__Exercise goal__. Restate word for word the lines of the entries below, starting with the line that holds "ATOM 190 O O" and ending with the line that holds "ATOM 194 O O", and no others.

__Data section__.
* * *

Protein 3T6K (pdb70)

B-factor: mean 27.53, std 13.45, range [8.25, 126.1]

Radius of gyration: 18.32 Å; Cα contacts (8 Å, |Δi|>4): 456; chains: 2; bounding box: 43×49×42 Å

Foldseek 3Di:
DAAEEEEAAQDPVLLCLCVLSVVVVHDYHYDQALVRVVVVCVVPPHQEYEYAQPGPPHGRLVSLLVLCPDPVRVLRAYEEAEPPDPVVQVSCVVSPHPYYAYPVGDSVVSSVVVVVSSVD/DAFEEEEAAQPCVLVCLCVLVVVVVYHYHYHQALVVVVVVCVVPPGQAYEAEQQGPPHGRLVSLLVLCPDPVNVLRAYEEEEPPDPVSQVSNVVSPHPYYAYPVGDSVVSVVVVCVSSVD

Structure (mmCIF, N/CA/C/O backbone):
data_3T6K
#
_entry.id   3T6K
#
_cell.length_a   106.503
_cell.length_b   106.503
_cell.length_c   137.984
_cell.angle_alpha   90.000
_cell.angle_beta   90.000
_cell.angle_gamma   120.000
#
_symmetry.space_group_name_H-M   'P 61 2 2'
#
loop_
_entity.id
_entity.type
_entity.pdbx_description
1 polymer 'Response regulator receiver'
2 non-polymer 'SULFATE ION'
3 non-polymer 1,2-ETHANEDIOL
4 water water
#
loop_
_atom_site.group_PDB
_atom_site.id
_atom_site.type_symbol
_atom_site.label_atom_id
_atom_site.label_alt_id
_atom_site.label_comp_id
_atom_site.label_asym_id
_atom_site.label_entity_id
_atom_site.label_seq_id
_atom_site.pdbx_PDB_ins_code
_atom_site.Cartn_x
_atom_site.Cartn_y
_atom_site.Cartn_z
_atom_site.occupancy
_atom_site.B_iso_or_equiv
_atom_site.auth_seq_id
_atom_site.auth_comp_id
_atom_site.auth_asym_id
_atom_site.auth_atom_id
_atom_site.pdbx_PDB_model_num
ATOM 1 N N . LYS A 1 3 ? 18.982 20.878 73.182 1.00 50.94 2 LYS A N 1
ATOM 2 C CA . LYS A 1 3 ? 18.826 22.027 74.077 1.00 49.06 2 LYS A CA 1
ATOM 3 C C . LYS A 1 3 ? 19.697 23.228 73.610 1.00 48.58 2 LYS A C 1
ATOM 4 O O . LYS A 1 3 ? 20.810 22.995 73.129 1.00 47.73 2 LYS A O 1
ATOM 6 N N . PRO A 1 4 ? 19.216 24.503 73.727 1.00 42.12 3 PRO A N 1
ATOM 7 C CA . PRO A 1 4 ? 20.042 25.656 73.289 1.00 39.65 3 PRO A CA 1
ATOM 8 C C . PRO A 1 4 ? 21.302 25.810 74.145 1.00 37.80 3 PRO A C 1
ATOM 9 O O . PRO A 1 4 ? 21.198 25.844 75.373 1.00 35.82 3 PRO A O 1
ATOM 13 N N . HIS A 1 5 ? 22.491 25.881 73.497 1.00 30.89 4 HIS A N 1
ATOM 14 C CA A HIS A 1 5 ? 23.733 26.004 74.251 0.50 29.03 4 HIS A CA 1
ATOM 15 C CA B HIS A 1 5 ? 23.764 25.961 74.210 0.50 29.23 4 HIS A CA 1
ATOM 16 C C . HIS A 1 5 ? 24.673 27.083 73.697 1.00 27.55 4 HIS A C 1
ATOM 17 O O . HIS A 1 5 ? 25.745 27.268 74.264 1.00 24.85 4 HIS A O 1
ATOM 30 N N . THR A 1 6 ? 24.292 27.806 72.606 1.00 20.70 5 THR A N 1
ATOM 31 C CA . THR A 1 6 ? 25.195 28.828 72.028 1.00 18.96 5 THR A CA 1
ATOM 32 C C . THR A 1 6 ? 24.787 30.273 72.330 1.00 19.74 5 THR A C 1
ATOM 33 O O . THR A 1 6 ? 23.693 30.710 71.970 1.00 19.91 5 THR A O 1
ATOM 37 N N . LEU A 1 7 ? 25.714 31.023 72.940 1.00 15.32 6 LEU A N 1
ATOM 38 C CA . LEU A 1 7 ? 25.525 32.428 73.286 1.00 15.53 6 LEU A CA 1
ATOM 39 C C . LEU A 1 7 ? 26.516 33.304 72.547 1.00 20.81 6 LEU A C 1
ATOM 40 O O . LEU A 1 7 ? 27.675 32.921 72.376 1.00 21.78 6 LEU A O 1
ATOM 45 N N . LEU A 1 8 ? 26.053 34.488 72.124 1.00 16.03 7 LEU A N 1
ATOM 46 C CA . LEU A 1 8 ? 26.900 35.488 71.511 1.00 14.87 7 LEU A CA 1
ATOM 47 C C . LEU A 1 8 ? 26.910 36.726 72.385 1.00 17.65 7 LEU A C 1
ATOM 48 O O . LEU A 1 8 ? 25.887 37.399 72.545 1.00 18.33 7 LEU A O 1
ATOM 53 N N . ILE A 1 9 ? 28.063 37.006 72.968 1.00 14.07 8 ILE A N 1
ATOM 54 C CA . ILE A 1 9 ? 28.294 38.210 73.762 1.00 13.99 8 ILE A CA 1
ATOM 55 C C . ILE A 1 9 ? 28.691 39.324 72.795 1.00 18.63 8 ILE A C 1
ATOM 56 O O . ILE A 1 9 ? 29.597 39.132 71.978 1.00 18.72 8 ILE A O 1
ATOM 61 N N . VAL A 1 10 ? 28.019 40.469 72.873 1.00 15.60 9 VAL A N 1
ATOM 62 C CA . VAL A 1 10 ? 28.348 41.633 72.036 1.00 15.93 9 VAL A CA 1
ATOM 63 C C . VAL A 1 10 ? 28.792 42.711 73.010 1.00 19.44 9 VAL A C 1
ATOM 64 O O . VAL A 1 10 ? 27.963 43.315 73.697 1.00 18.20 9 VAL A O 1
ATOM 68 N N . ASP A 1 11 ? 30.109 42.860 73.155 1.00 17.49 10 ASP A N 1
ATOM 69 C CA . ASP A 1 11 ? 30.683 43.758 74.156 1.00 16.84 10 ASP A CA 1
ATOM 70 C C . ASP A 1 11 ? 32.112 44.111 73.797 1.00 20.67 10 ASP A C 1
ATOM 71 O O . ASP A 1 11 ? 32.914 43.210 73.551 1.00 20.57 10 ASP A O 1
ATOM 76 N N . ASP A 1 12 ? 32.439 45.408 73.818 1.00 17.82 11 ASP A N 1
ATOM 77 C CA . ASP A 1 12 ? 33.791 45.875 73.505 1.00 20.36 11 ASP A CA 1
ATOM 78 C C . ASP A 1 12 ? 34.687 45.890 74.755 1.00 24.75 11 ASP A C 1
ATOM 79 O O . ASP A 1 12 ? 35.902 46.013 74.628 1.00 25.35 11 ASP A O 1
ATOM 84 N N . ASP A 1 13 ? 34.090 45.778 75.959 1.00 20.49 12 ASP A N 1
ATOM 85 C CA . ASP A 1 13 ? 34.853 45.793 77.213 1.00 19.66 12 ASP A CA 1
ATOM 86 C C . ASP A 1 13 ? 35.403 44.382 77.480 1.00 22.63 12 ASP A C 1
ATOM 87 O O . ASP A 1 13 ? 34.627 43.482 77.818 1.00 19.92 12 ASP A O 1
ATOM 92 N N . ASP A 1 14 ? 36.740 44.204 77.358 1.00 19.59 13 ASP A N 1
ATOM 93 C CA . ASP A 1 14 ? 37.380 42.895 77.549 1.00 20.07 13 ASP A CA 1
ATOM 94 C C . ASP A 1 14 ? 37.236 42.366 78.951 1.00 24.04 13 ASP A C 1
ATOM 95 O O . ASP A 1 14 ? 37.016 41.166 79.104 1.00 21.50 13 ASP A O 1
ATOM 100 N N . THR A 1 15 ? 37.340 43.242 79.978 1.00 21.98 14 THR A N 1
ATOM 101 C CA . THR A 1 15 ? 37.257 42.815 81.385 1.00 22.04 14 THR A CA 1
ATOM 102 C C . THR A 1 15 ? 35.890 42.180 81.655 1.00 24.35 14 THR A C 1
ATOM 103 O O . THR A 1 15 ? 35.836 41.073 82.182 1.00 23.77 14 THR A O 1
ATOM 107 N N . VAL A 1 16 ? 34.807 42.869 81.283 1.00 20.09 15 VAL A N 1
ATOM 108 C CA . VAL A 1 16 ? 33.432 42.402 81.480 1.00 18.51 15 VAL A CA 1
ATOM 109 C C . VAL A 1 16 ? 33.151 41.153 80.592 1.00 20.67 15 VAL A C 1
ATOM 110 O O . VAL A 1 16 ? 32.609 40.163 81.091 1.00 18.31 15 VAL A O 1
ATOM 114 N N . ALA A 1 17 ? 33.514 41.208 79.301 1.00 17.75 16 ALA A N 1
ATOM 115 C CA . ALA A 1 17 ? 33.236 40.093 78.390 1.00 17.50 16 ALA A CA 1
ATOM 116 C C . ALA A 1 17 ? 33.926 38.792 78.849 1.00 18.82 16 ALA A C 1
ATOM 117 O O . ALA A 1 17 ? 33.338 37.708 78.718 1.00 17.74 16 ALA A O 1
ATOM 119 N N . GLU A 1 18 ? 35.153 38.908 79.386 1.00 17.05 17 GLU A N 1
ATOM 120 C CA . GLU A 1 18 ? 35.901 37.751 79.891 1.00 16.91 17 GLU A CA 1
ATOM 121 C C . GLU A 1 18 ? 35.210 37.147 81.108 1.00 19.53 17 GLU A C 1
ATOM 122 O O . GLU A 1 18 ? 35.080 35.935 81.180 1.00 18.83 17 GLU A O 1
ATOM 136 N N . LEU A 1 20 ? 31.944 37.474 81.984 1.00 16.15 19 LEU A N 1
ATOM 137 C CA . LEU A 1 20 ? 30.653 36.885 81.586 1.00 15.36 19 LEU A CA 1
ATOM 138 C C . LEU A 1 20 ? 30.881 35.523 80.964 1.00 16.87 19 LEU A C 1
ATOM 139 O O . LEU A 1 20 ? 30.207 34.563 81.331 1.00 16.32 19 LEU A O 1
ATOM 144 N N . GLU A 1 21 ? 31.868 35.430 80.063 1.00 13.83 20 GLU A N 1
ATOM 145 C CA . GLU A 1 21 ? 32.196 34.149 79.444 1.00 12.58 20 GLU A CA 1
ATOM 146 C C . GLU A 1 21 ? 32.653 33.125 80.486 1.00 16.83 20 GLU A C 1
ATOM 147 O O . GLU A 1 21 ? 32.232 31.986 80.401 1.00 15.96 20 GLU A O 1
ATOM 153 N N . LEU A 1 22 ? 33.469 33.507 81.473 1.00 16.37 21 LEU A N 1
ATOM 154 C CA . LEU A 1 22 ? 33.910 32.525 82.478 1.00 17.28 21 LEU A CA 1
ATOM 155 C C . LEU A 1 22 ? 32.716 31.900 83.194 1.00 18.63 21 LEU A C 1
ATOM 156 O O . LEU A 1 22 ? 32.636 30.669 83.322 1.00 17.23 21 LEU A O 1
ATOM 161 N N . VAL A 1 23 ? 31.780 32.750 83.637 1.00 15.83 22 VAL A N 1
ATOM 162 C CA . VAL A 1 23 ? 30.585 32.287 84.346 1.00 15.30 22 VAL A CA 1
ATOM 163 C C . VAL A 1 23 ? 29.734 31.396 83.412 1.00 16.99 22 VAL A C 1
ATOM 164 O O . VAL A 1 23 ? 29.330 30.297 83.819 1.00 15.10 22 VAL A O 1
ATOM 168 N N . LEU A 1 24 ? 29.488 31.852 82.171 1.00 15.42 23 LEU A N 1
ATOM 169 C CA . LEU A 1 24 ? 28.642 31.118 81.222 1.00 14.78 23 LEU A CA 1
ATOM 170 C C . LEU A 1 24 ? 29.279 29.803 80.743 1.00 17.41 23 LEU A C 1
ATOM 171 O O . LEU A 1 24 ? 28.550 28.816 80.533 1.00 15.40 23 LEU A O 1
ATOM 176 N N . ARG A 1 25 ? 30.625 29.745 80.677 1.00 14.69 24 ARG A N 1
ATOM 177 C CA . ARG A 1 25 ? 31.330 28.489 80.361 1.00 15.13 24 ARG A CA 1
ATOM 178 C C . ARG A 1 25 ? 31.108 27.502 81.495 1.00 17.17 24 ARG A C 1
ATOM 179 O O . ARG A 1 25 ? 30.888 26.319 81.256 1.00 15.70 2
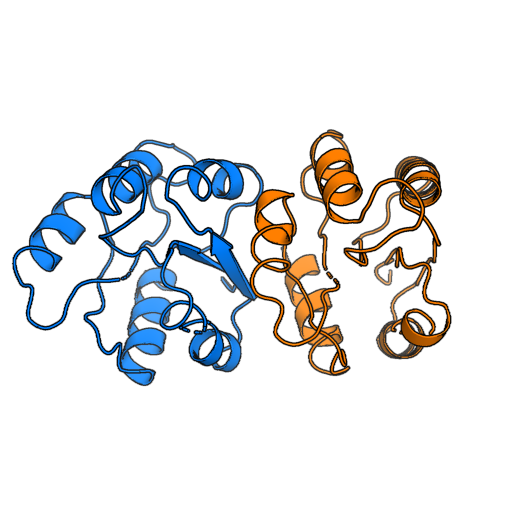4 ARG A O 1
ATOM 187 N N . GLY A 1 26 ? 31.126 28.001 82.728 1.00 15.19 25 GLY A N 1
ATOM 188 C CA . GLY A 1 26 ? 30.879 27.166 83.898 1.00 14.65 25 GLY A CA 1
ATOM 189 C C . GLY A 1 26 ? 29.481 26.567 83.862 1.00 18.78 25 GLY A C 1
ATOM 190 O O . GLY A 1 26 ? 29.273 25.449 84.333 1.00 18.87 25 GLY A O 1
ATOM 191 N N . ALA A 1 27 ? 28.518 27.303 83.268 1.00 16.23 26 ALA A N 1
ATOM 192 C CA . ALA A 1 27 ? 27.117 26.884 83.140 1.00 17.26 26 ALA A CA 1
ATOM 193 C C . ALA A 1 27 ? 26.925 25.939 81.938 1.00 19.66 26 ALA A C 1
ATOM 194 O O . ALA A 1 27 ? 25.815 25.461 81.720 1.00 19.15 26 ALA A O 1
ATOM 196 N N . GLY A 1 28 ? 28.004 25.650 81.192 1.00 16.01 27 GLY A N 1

* * *

__Solved exercise__.
ATOM 190 O O . GLY A 1 26 ? 29.273 25.449 84.333 1.00 18.87 25 GLY A O 1
ATOM 191 N N . ALA A 1 27 ? 28.518 27.303 83.268 1.00 16.23 26 ALA A N 1
ATOM 192 C CA . ALA A 1 27 ? 27.117 26.884 83.140 1.00 17.26 26 ALA A CA 1
ATOM 193 C C . ALA A 1 27 ? 26.925 25.939 81.938 1.00 19.66 26 ALA A C 1
ATOM 194 O O . ALA A 1 27 ? 25.815 25.461 81.720 1.00 19.15 26 ALA A O 1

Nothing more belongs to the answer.